### The problem
Beneath this instruction is a block of data; output from it exactly the lines that run from the one containing "ATOM 118 N N" through the one containing "ATOM 134 O O", inclusive.

►

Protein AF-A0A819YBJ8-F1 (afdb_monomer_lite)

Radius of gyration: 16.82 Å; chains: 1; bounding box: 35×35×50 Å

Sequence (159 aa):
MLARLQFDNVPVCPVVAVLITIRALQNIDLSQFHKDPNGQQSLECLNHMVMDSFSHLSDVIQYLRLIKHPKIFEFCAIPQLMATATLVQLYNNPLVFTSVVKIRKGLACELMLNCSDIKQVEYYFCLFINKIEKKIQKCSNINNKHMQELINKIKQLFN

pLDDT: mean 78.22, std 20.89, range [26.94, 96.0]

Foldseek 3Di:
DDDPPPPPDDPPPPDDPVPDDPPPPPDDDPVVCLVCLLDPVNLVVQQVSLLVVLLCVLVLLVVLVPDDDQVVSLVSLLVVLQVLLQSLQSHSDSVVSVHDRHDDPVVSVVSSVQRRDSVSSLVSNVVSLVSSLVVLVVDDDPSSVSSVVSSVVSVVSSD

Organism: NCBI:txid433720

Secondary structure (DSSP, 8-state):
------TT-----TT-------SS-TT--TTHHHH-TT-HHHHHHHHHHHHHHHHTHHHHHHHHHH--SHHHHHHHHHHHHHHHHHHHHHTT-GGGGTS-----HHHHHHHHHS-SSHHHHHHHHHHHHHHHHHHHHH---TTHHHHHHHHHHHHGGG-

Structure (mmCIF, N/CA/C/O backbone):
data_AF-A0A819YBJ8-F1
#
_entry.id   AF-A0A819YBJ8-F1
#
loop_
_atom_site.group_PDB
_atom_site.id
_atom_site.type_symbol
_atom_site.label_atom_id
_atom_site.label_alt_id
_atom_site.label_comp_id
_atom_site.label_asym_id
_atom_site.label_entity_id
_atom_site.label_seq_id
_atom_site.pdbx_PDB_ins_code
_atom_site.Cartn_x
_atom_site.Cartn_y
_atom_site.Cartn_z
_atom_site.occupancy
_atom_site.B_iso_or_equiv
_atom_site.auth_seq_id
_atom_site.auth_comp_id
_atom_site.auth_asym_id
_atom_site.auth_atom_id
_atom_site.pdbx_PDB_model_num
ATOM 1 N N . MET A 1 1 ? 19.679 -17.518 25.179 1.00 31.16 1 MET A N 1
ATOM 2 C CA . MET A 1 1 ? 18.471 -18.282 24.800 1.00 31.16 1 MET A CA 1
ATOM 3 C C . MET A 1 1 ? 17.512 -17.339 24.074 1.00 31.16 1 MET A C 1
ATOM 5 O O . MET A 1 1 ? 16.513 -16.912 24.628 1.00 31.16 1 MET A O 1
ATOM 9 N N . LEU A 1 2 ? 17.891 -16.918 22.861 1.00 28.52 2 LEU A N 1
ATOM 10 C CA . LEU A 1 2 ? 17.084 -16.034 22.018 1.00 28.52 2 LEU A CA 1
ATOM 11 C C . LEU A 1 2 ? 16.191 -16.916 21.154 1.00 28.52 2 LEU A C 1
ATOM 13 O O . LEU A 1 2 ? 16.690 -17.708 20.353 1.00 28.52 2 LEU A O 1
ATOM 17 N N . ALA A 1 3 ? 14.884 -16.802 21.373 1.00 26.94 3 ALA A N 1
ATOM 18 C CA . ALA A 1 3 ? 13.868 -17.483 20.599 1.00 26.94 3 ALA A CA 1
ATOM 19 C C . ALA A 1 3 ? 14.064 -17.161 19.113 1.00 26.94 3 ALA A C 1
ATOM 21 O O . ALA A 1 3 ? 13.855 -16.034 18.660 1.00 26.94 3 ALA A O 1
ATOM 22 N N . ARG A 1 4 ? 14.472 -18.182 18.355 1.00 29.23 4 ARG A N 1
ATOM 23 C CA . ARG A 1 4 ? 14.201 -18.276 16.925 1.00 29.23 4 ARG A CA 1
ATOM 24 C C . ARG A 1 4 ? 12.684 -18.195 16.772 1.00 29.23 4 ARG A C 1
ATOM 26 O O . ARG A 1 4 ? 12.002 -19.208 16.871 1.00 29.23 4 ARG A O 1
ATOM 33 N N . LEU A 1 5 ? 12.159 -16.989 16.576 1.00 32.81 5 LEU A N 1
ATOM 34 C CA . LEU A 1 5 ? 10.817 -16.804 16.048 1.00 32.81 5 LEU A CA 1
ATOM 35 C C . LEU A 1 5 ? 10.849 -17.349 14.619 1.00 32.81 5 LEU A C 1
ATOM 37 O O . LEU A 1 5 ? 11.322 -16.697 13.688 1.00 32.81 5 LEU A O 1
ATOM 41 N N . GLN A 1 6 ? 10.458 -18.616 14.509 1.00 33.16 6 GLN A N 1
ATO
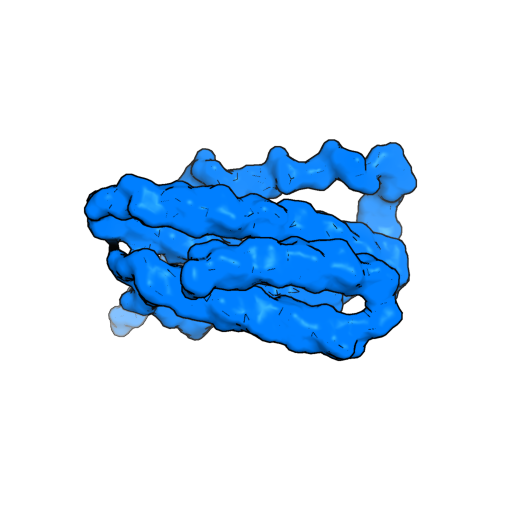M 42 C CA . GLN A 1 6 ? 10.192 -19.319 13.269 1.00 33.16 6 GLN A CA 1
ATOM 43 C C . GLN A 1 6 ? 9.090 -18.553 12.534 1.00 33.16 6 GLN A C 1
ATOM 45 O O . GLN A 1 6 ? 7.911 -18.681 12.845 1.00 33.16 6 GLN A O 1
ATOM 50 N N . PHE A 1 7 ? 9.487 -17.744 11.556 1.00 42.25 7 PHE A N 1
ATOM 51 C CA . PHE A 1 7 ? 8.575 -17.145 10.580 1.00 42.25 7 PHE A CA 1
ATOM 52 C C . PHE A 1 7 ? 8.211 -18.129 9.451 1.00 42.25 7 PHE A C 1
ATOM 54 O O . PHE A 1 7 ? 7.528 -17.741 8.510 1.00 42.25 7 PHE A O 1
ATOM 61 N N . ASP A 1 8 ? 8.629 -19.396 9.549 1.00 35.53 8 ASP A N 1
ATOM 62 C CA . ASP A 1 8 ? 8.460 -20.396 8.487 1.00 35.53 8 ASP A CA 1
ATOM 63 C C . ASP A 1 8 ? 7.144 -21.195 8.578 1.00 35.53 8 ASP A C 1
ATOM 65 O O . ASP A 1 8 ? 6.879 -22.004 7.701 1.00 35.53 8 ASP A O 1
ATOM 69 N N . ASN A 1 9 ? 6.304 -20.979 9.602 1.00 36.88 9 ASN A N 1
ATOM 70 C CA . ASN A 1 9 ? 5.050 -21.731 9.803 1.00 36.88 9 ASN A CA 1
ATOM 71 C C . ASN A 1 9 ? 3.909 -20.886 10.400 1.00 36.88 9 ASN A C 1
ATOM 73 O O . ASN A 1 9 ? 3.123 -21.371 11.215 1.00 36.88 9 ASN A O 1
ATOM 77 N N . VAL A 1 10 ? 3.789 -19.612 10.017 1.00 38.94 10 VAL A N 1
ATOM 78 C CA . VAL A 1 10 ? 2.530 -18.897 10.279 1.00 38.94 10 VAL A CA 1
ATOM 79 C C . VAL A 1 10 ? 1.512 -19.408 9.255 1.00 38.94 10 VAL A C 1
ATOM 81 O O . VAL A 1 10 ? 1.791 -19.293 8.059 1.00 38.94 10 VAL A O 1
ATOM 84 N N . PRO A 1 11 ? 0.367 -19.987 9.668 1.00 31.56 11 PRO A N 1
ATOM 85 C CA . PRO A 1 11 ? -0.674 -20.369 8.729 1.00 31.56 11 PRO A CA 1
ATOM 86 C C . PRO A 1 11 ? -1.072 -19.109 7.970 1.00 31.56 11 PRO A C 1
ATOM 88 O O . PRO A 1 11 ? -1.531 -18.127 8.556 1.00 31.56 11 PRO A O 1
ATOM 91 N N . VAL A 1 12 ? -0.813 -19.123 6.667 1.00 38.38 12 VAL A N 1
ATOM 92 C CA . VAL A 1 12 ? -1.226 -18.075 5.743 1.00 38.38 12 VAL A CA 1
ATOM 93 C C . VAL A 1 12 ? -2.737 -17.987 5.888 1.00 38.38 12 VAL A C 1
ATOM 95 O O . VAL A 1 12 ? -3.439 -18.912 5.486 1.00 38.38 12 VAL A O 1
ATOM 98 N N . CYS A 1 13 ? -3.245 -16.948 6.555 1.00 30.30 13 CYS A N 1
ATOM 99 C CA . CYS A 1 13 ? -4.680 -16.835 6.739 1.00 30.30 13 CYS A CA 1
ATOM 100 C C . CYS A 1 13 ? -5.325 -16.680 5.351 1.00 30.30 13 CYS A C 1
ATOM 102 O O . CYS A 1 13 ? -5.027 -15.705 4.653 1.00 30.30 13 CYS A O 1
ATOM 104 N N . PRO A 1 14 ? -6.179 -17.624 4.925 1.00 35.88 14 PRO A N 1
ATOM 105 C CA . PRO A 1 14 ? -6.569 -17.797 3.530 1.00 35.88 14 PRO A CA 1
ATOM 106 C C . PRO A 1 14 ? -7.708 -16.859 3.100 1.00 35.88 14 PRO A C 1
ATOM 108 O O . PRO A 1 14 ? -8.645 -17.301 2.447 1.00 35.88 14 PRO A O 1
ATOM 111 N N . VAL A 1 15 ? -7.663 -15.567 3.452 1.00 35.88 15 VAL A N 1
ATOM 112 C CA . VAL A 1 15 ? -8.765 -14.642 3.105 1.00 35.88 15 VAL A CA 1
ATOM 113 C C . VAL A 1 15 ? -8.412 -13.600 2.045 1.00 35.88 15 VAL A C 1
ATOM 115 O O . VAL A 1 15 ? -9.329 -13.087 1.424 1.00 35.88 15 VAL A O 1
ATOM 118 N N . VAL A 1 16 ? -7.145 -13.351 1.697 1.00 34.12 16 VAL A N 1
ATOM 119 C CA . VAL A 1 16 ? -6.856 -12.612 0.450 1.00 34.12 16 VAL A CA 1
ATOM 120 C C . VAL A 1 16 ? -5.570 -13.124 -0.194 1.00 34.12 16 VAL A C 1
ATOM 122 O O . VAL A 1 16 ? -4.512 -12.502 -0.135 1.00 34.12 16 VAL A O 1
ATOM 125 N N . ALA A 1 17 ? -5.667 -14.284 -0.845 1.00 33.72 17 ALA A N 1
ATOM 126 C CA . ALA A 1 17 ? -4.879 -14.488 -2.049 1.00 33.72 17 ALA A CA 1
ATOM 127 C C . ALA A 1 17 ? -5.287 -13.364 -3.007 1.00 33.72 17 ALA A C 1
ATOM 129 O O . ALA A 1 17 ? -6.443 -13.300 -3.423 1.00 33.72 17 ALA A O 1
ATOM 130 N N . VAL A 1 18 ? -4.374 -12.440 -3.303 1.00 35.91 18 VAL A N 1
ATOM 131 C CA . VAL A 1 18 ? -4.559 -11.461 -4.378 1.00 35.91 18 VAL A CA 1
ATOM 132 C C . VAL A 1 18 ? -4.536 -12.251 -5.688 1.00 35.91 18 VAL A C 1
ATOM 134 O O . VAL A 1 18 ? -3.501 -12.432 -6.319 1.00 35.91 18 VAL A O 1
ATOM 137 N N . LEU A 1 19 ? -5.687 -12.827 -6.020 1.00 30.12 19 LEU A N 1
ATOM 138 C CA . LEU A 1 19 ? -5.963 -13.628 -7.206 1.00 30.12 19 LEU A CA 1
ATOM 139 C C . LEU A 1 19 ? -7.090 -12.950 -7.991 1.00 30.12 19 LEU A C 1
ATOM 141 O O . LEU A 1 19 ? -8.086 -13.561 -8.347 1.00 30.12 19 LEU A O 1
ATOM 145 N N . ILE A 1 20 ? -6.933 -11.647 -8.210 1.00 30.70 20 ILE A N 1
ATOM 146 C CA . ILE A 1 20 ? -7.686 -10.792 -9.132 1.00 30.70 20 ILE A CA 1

◄

### Task answer
ATOM 118 N N . VAL A 1 16 ? -7.145 -13.351 1.697 1.00 34.12 16 VAL A N 1
ATOM 119 C CA . VAL A 1 16 ? -6.856 -12.612 0.450 1.00 34.12 16 VAL A CA 1
ATOM 120 C C . VAL A 1 16 ? -5.570 -13.124 -0.194 1.00 34.12 16 VAL A C 1
ATOM 122 O O . VAL A 1 16 ? -4.512 -12.502 -0.135 1.00 34.12 16 VAL A O 1
ATOM 125 N N . ALA A 1 17 ? -5.667 -14.284 -0.845 1.00 33.72 17 ALA A N 1
ATOM 126 C CA . ALA A 1 17 ? -4.879 -14.488 -2.049 1.00 33.72 17 ALA A CA 1
ATOM 127 C C . ALA A 1 17 ? -5.287 -13.364 -3.007 1.00 33.72 17 ALA A C 1
ATOM 129 O O . ALA A 1 17 ? -6.443 -13.300 -3.423 1.00 33.72 17 ALA A O 1
ATOM 130 N N . VAL A 1 18 ? -4.374 -12.440 -3.303 1.00 35.91 18 VAL A N 1
ATOM 131 C CA . VAL A 1 18 ? -4.559 -11.461 -4.378 1.00 35.91 18 VAL A CA 1
ATOM 132 C C . VAL A 1 18 ? -4.536 -12.251 -5.688 1.00 35.91 18 VAL A C 1
ATOM 134 O O . VAL A 1 18 ? -3.501 -12.432 -6.319 1.00 35.91 18 VAL A O 1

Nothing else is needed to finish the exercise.